Drizly has agreed to tighten its data security practices after federal regulators accused the alcohol delivery company and its CEO of security breaches related to a 2020 data breach that exposed the personal information of 2.5 million customers.

The Federal Trade Commission said Monday it has reached a proposed consent agreement with Drizly, a Boston-based subsidiary of Uber that offers delivery of beer, wine and other alcoholic beverages to consumers who are of legal drinking age. The FTC alleges that the company and its CEO, James Corey Relas, were warned of security problems two years before the 2020 hack, but failed to take steps to protect consumer data.

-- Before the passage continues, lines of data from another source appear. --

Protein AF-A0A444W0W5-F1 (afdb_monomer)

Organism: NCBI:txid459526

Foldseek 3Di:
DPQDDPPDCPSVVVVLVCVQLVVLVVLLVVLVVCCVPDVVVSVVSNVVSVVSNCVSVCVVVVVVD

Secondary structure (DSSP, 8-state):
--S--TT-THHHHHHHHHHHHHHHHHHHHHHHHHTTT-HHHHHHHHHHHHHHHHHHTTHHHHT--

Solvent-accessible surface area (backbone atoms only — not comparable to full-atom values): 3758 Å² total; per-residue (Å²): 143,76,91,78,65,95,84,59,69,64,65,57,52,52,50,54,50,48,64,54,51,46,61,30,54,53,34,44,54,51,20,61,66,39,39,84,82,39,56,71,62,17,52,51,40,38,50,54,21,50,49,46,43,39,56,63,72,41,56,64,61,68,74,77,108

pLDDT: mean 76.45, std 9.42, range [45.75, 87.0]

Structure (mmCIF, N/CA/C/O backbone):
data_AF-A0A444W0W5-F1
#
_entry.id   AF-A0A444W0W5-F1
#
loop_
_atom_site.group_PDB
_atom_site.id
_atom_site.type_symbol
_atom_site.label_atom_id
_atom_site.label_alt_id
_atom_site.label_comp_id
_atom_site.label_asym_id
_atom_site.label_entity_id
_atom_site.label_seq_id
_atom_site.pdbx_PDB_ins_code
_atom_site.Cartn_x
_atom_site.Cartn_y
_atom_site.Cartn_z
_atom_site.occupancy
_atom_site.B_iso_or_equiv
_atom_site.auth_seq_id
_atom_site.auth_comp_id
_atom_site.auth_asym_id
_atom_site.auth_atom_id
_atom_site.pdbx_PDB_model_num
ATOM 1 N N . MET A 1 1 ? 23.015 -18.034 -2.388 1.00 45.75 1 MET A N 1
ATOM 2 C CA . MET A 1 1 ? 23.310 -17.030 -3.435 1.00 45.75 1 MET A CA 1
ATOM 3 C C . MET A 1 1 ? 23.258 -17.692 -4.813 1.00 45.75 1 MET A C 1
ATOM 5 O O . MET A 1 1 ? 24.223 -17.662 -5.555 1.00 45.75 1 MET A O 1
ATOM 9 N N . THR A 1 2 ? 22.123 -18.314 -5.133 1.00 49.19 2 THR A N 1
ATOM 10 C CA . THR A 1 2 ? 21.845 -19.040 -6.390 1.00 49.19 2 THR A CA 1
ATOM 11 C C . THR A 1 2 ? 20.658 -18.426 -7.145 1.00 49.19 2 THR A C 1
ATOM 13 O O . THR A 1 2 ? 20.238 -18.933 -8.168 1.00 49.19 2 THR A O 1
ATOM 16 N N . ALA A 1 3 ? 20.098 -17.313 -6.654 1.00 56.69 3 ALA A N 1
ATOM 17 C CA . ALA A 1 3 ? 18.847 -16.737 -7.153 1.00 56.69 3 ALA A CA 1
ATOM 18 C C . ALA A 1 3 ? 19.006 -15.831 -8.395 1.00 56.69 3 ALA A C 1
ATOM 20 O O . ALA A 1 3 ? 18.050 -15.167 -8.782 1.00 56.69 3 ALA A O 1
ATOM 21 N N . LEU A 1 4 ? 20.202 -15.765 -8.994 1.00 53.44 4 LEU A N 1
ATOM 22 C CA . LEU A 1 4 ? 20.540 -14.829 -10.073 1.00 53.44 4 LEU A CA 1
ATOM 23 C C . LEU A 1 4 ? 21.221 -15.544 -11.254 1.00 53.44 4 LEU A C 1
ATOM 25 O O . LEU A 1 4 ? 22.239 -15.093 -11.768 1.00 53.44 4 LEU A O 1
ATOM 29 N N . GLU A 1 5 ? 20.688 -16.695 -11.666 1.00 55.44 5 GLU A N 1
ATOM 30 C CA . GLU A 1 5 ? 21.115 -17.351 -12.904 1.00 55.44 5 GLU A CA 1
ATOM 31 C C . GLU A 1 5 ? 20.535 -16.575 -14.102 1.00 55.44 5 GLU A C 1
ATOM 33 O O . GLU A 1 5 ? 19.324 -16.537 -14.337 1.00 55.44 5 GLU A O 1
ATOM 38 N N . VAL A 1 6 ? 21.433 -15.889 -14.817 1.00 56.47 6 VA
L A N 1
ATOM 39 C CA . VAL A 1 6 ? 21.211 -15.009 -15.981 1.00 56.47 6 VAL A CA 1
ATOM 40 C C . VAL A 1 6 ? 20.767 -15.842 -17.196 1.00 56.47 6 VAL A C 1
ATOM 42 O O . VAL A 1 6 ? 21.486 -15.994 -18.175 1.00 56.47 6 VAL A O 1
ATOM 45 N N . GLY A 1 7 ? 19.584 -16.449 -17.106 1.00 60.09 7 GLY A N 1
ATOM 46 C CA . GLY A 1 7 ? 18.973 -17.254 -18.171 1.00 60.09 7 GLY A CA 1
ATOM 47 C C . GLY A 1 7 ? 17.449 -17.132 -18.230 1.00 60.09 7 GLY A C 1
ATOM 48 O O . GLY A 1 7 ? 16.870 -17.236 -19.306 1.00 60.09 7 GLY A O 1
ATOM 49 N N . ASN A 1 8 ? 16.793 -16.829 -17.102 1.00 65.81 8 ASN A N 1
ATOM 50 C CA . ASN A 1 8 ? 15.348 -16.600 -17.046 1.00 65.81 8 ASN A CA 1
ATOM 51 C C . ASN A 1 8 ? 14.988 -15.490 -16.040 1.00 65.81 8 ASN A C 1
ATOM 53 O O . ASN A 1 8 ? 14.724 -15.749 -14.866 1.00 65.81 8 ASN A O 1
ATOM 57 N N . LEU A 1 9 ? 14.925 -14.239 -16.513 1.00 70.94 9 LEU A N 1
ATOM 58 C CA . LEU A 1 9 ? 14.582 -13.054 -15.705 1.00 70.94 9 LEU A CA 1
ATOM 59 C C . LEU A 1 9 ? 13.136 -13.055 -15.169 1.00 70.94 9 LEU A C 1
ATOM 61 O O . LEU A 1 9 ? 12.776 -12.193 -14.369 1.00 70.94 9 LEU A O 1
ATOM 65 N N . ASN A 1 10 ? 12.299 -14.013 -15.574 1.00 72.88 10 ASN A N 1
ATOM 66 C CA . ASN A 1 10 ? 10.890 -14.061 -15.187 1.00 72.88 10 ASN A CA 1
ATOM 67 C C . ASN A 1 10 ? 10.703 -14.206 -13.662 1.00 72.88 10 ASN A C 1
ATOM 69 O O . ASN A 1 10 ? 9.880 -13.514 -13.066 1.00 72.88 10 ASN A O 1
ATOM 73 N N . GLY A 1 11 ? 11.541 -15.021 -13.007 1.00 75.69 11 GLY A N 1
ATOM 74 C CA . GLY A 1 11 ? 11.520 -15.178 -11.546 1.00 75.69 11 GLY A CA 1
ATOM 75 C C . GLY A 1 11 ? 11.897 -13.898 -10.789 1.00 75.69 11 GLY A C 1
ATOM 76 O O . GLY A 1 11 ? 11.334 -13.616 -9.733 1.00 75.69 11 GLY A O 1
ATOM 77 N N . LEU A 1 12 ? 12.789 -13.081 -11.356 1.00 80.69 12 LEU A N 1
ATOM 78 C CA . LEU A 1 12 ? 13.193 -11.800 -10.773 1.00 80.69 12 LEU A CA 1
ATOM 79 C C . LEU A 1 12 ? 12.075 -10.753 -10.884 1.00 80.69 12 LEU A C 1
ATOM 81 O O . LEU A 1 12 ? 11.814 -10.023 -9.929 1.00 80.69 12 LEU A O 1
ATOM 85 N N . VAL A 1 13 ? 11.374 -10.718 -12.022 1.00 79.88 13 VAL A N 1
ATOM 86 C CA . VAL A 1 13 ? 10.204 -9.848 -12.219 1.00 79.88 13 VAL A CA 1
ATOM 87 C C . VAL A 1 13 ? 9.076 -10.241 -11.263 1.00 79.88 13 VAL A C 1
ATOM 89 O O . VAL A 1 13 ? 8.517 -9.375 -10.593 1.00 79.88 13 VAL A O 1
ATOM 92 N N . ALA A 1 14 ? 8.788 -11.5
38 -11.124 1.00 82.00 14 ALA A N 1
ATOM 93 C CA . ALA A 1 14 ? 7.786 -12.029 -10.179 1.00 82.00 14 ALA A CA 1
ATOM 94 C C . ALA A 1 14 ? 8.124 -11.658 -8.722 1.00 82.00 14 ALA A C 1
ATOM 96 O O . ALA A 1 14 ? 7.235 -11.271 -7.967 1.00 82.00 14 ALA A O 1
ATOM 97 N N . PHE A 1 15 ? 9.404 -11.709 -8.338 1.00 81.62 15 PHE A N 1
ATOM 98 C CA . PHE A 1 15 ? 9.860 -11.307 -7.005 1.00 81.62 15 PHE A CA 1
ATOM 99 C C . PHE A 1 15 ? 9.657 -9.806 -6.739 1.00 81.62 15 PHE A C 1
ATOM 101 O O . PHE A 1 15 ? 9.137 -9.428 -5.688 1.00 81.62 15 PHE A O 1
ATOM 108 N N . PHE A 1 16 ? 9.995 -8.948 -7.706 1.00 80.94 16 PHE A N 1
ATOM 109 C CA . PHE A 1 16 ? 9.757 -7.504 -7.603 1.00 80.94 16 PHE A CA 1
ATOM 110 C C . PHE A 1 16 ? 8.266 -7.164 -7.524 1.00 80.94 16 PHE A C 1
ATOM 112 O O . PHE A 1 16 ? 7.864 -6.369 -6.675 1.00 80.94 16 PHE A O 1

The proposed order limits the information the company can collect and store and requires Drizzly to implement a comprehensive data security program and destroy unnecessary data. The FTC said the proposed order would also require Relas to comply with certain data security requirements “for his role in managing the illegal business practices.”

“Our proposed order against Drizly not only limits what the company can retain and recover going forward, but also ensures that the CEO faces consequences for the company’s negligence,” Samuel Levin, director of the FTC’s Bureau of Consumer Protection, said in a statement. “CEOs using security shortcuts should take note.”

In 2020, Drizly confirmed that the hacker obtained some personal customer data, including emails, dates of birth, passwords and in some cases addresses.

“At Drizly, we take consumer privacy and security very seriously and are excited to put this 2020 event behind us,” a Drizly spokesperson said in a statement.

Uber bought Drizly for 1.1 billion dollars 2021 year.